Well theres part of the payback … more will be forced to become familiar with the book.


----------



## cda (Jul 12, 2021)

Ers,  it has a list of questions for different inspections,, on the fire side



Sifu said:


> Interesting CDA, do you have a canned drop down list to choose from?  Otherwise how does it work?  What is the software?



ERS. It has a checklist of questions, that you make up and code section included






__





						Fire and EMS Records and Reporting | Emergency Reporting
					

Our fire and EMS software provide the tools needed to get the job done on the go and in the station, including NFIRS, NFPA, and NEMSIS 3 reporting.




					emergencyreporting.com


----------



## ICE (Jul 12, 2021)

cda said:


> Our basic software has the general code section imbedded in the report already


Because I am working from home, I send an email with the result of the inspection.  I have been told to not use the word fail, failed, failure.  Instead I say, " _the address_ was inspected with the following result:" and then I list the corrections. Win, lose, or draw everybody get a trophy.


----------



## TheCommish (Jul 13, 2021)

ICE said:


> The TheCommish wrote that.
> 
> When the regulation says "based on" there is a clear intent to require evidence of the basis of the correction.  IE a code section.
> 
> ...


*That would be ICE not *I, I know I have spelling issues


----------



## Sifu (Jul 13, 2021)

Yes, we too have been advised that pass and fail can hurt feelings.  Can't say not approved, approved either.  Not exclusive either, many AHJ's have adopted the warm and fuzzy.


----------



## tmurray (Jul 13, 2021)

Mark K said:


> We are loosing track of the fundamentals.
> 
> We are a country of laws.  If a government representative imposes a requirement that is not based on a properly adopted law, the government representative is acting illegally.  If the government representative is not able to justify the requirement based on the adopted laws then the assumption should be that the requirement is not valid.
> 
> Yes to the rule of law.  No to autocrats.


The premise appears to be that by adding in a requirement to cite code language or code sections, inspectors and plan reviewers will be forced to only enforce the code.

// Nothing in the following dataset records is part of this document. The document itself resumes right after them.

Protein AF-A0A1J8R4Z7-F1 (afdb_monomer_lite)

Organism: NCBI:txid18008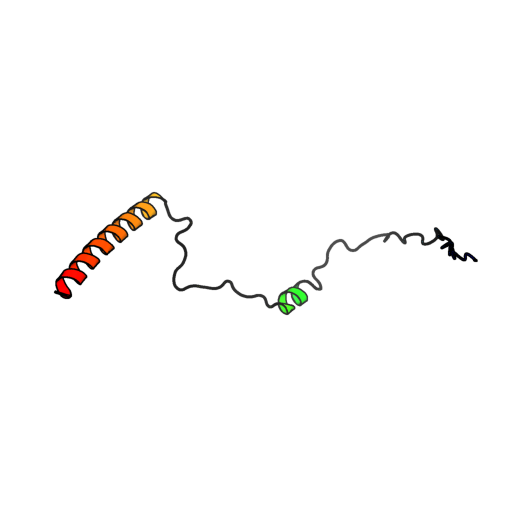8

InterPro domains:
  IPR002673 Large ribosomal subunit protein eL29 [PF01779] (23-62)
  IPR002673 Large ribosomal subunit protein eL29 [PTHR12884] (21-79)

Sequence (83 aa):
MKSRFGVSIIVVTPQDHVDAMAKSKNHTNHNQTRKAHRNGIRR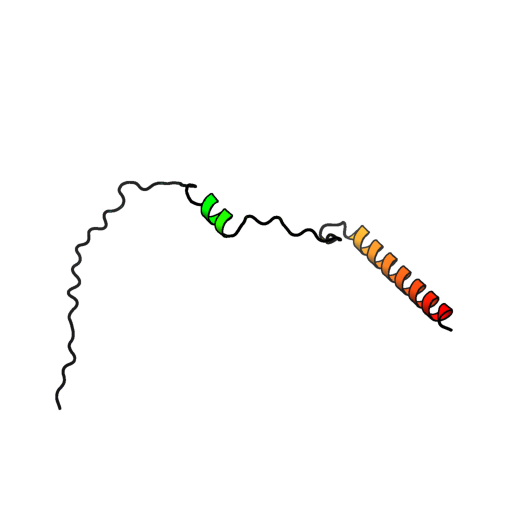PQTNRSRSSRGVDPKFRKNSLHALNGSRKARAEQKASTTS

Structure (mmCIF, N/CA/C/O backbone):
data_AF-A0A1J8R4Z7-F1
#
_entry.id   AF-A0A1J8R4Z7-F1
#
loop_
_atom_site.group_PDB
_atom_site.id
_atom_site.type_symbol
_atom_site.label_atom_id
_atom_site.label_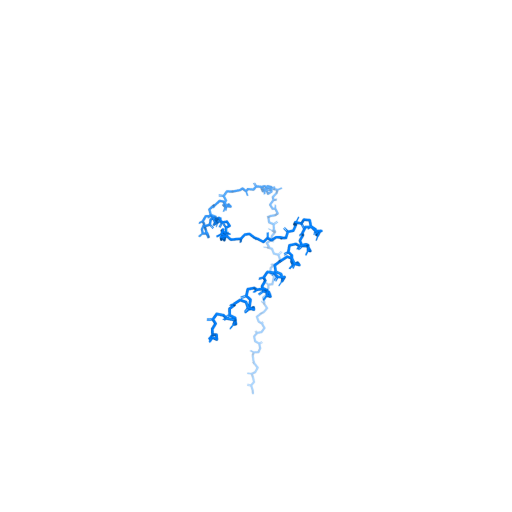alt_id
_atom_site.label_comp_id
_atom_site.label_asym_id
_atom_site.label_entity_id
_atom_site.label_seq_id
_atom_site.pdbx_PDB_ins_code
_atom_site.Cartn_x
_atom_site.Cartn_y
_atom_site.Cartn_z
_atom_site.occupancy
_atom_site.B_iso_or_equiv
_atom_site.auth_seq_id
_atom_site.auth_comp_id
_atom_site.auth_asym_id
_atom_site.auth_at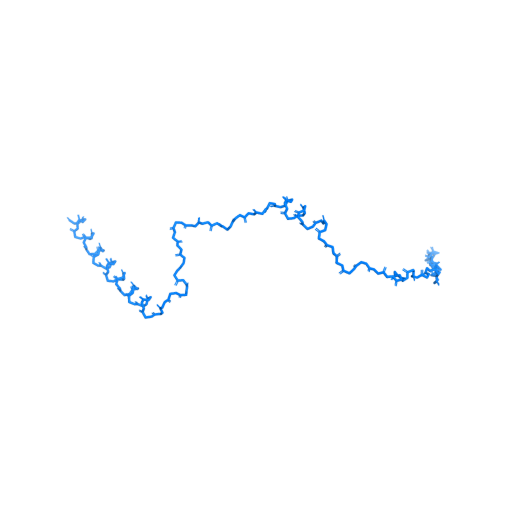om_id
_atom_site.pdbx_PDB_model_num
ATOM 1 N N . MET A 1 1 ? 23.914 -63.098 -28.448 1.00 45.22 1 MET A N 1
ATOM 2 C CA . MET A 1 1 ? 25.109 -63.002 -29.318 1.00 45.22 1 MET A CA 1
ATOM 3 C C . MET A 1 1 ? 25.275 -61.554 -29.769 1.00 45.22 1 MET A C 1
ATOM 5 O O . MET A 1 1 ? 24.336 -61.021 -30.337 1.00 45.22 1 MET A O 1
ATOM 9 N N . LYS A 1 2 ? 26.460 -60.970 -29.514 1.00 51.06 2 LYS A N 1
ATOM 10 C CA . LYS A 1 2 ? 27.052 -59.771 -30.156 1.00 51.06 2 LYS A CA 1
ATOM 11 C C . LYS A 1 2 ? 26.332 -58.435 -29.876 1.00 51.06 2 LYS A C 1
ATOM 13 O O . LYS A 1 2 ? 25.496 -57.996 -30.646 1.00 51.06 2 LYS A O 1
ATOM 18 N N . SER A 1 3 ? 26.534 -57.807 -28.714 1.00 53.16 3 SER A N 1
ATOM 19 C CA . SER A 1 3 ? 27.606 -56.819 -28.465 1.00 53.16 3 SER A CA 1
ATOM 20 C C . SER A 1 3 ? 27.809 -55.833 -29.619 1.00 53.16 3 SER A C 1
ATOM 22 O O . SER A 1 3 ? 28.463 -56.207 -30.587 1.00 53.16 3 SER A O 1
ATOM 24 N N . ARG A 1 4 ? 27.344 -54.584 -29.472 1.00 57.72 4 ARG A N 1
ATOM 25 C CA . ARG A 1 4 ? 28.014 -53.360 -29.960 1.00 57.72 4 ARG A CA 1
ATOM 26 C C . ARG A 1 4 ? 27.546 -52.172 -29.109 1.00 57.72 4 ARG A C 1
ATOM 28 O O . ARG A 1 4 ? 26.753 -51.352 -29.555 1.00 57.72 4 ARG A O 1
ATOM 35 N N . PHE A 1 5 ? 28.027 -52.099 -27.866 1.00 46.91 5 PHE A N 1
ATOM 36 C CA . PHE A 1 5 ? 28.101 -50.824 -27.151 1.00 46.91 5 PHE A CA 1
ATOM 37 C C . PHE A 1 5 ? 29.032 -49.919 -27.966 1.00 46.91 5 PHE A C 1
ATOM 39 O O . PHE A 1 5 ? 30.253 -50.033 -27.883 1.00 46.91 5 PHE A O 1
ATOM 46 N N . GLY A 1 6 ? 28.452 -49.099 -28.839 1.00 47.81 6 GLY A N 1
ATOM 47 C CA . GLY A 1 6 ? 29.161 -48.044 -29.547 1.00 47.81 6 GLY A CA 1
ATOM 48 C C . GLY A 1 6 ? 29.460 -46.927 -28.562 1.00 47.81 6 GLY A C 1
ATOM 49 O O . GLY A 1 6 ? 28.668 -46.004 -28.415 1.00 47.81 6 GLY A O 1
ATOM 50 N N . VAL A 1 7 ? 30.579 -47.051 -27.852 1.00 58.91 7 VAL A N 1
ATOM 51 C CA . VAL A 1 7 ? 31.193 -45.948 -27.116 1.00 58.91 7 VAL A CA 1
ATOM 52 C C . VAL A 1 7 ? 31.700 -44.965 -28.165 1.00 58.91 7 VAL A C 1
ATOM 54 O O . VAL A 1 7 ? 32.827 -45.065 -28.645 1.00 58.91 7 VAL A O 1
ATOM 57 N N . SER A 1 8 ? 30.835 -44.044 -28.581 1.00 44.44 8 SER A N 1
ATOM 58 C CA . SER A 1 8 ? 31.252 -42.844 -29.292 1.00 44.44 8 SER A CA 1
ATOM 59 C C . SER A 1 8 ? 32.038 -42.018 -28.282 1.00 44.44 8 SER A C 1
ATOM 61 O O . SER A 1 8 ? 31.466 -41.313 -27.453 1.00 44.44 8 SER A O 1
ATOM 63 N N . ILE A 1 9 ? 33.360 -42.175 -28.301 1.00 51.12 9 ILE A N 1
ATOM 64 C CA . ILE A 1 9 ? 34.292 -41.259 -27.656 1.00 51.12 9 ILE A CA 1
ATOM 65 C C . ILE A 1 9 ? 34.012 -39.894 -28.283 1.00 51.12 9 ILE A C 1
ATOM 67 O O . ILE A 1 9 ? 34.443 -39.607 -29.399 1.00 51.12 9 ILE A O 1
ATOM 71 N N . ILE A 1 10 ? 33.227 -39.069 -27.591 1.00 54.38 10 ILE A N 1
ATOM 72 C CA . ILE A 1 10 ? 33.233 -37.635 -27.831 1.00 54.38 10 ILE A CA 1
ATOM 73 C C . ILE A 1 10 ? 34.638 -37.214 -27.421 1.00 54.38 10 ILE A C 1
ATOM 75 O O . ILE A 1 10 ? 34.959 -37.148 -26.235 1.00 54.38 10 ILE A O 1
ATOM 79 N N . VAL A 1 11 ? 35.505 -37.028 -28.412 1.00 56.00 11 VAL A N 1
ATOM 80 C CA . VAL A 1 11 ? 36.773 -36.338 -28.227 1.00 56.00 11 VAL A CA 1
ATOM 81 C C . VAL A 1 11 ? 36.387 -34.938 -27.764 1.00 56.00 11 VAL A C 1
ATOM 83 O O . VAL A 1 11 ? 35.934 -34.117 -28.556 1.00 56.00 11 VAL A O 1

This premise does not stand up to any scrutiny at all once you understand that by not restricting their review or inspections to the adopted code, they are already breaking the law. 

So if they are already breaking the law by not enforcing the adopted code, which I certainly agree with you is an egregious infringement on the rights of the private individual, why would they care about breaking a law that is simply administrative in nature?

The reality is that these people already justify what they are doing and will do similar mental gymnastics to justify not complying with this law too.


----------



## Darren Emery (Jul 13, 2021)

Interesting discussion.  Two comments to add:

Our inspection software allows for the inspector to add violation types on the fly, and then we add code sections to the violation library later.  The next time that violation type is used, the code reference is included in the email notification.   The one drawback to this system:  we're going to have to review the entire library of code section changes every time we adopt a new code cycle. 

We tried to stay away from "failed" as well.   "Further Action Required" is what we landed on.


----------



## Pcinspector1 (Jul 13, 2021)

We have "Satisfactory" or "Unsatisfactory" like you had on your kindergarten report card..  I mean kindergarten progress report. I mean pre-school progress report.

_I always had "Improvement needed" on my report cards._

I recently had to go to the free health clinic with writers cramp after listing eighty seven code related inspection items, some of my questions were "What kind of of light fixture are you using within 3-ft of the tub?" Would that be a "Doesn't look right!" or "Get back to me later" on my inspection report?

How bout "Nonperformance" or "Code negligence". Can I use those?

Marry Chri...   "I mean Happy Holidays!"


----------



## Mark K (Jul 13, 2021)

tmurray

While certain individuals will try to justify illegal actions it is still important to recognize the principle that any comment during plan check and violation during construction must be supported by a code reference.  Preferably this principle should clearly be stated in the building code or the enabling legislation.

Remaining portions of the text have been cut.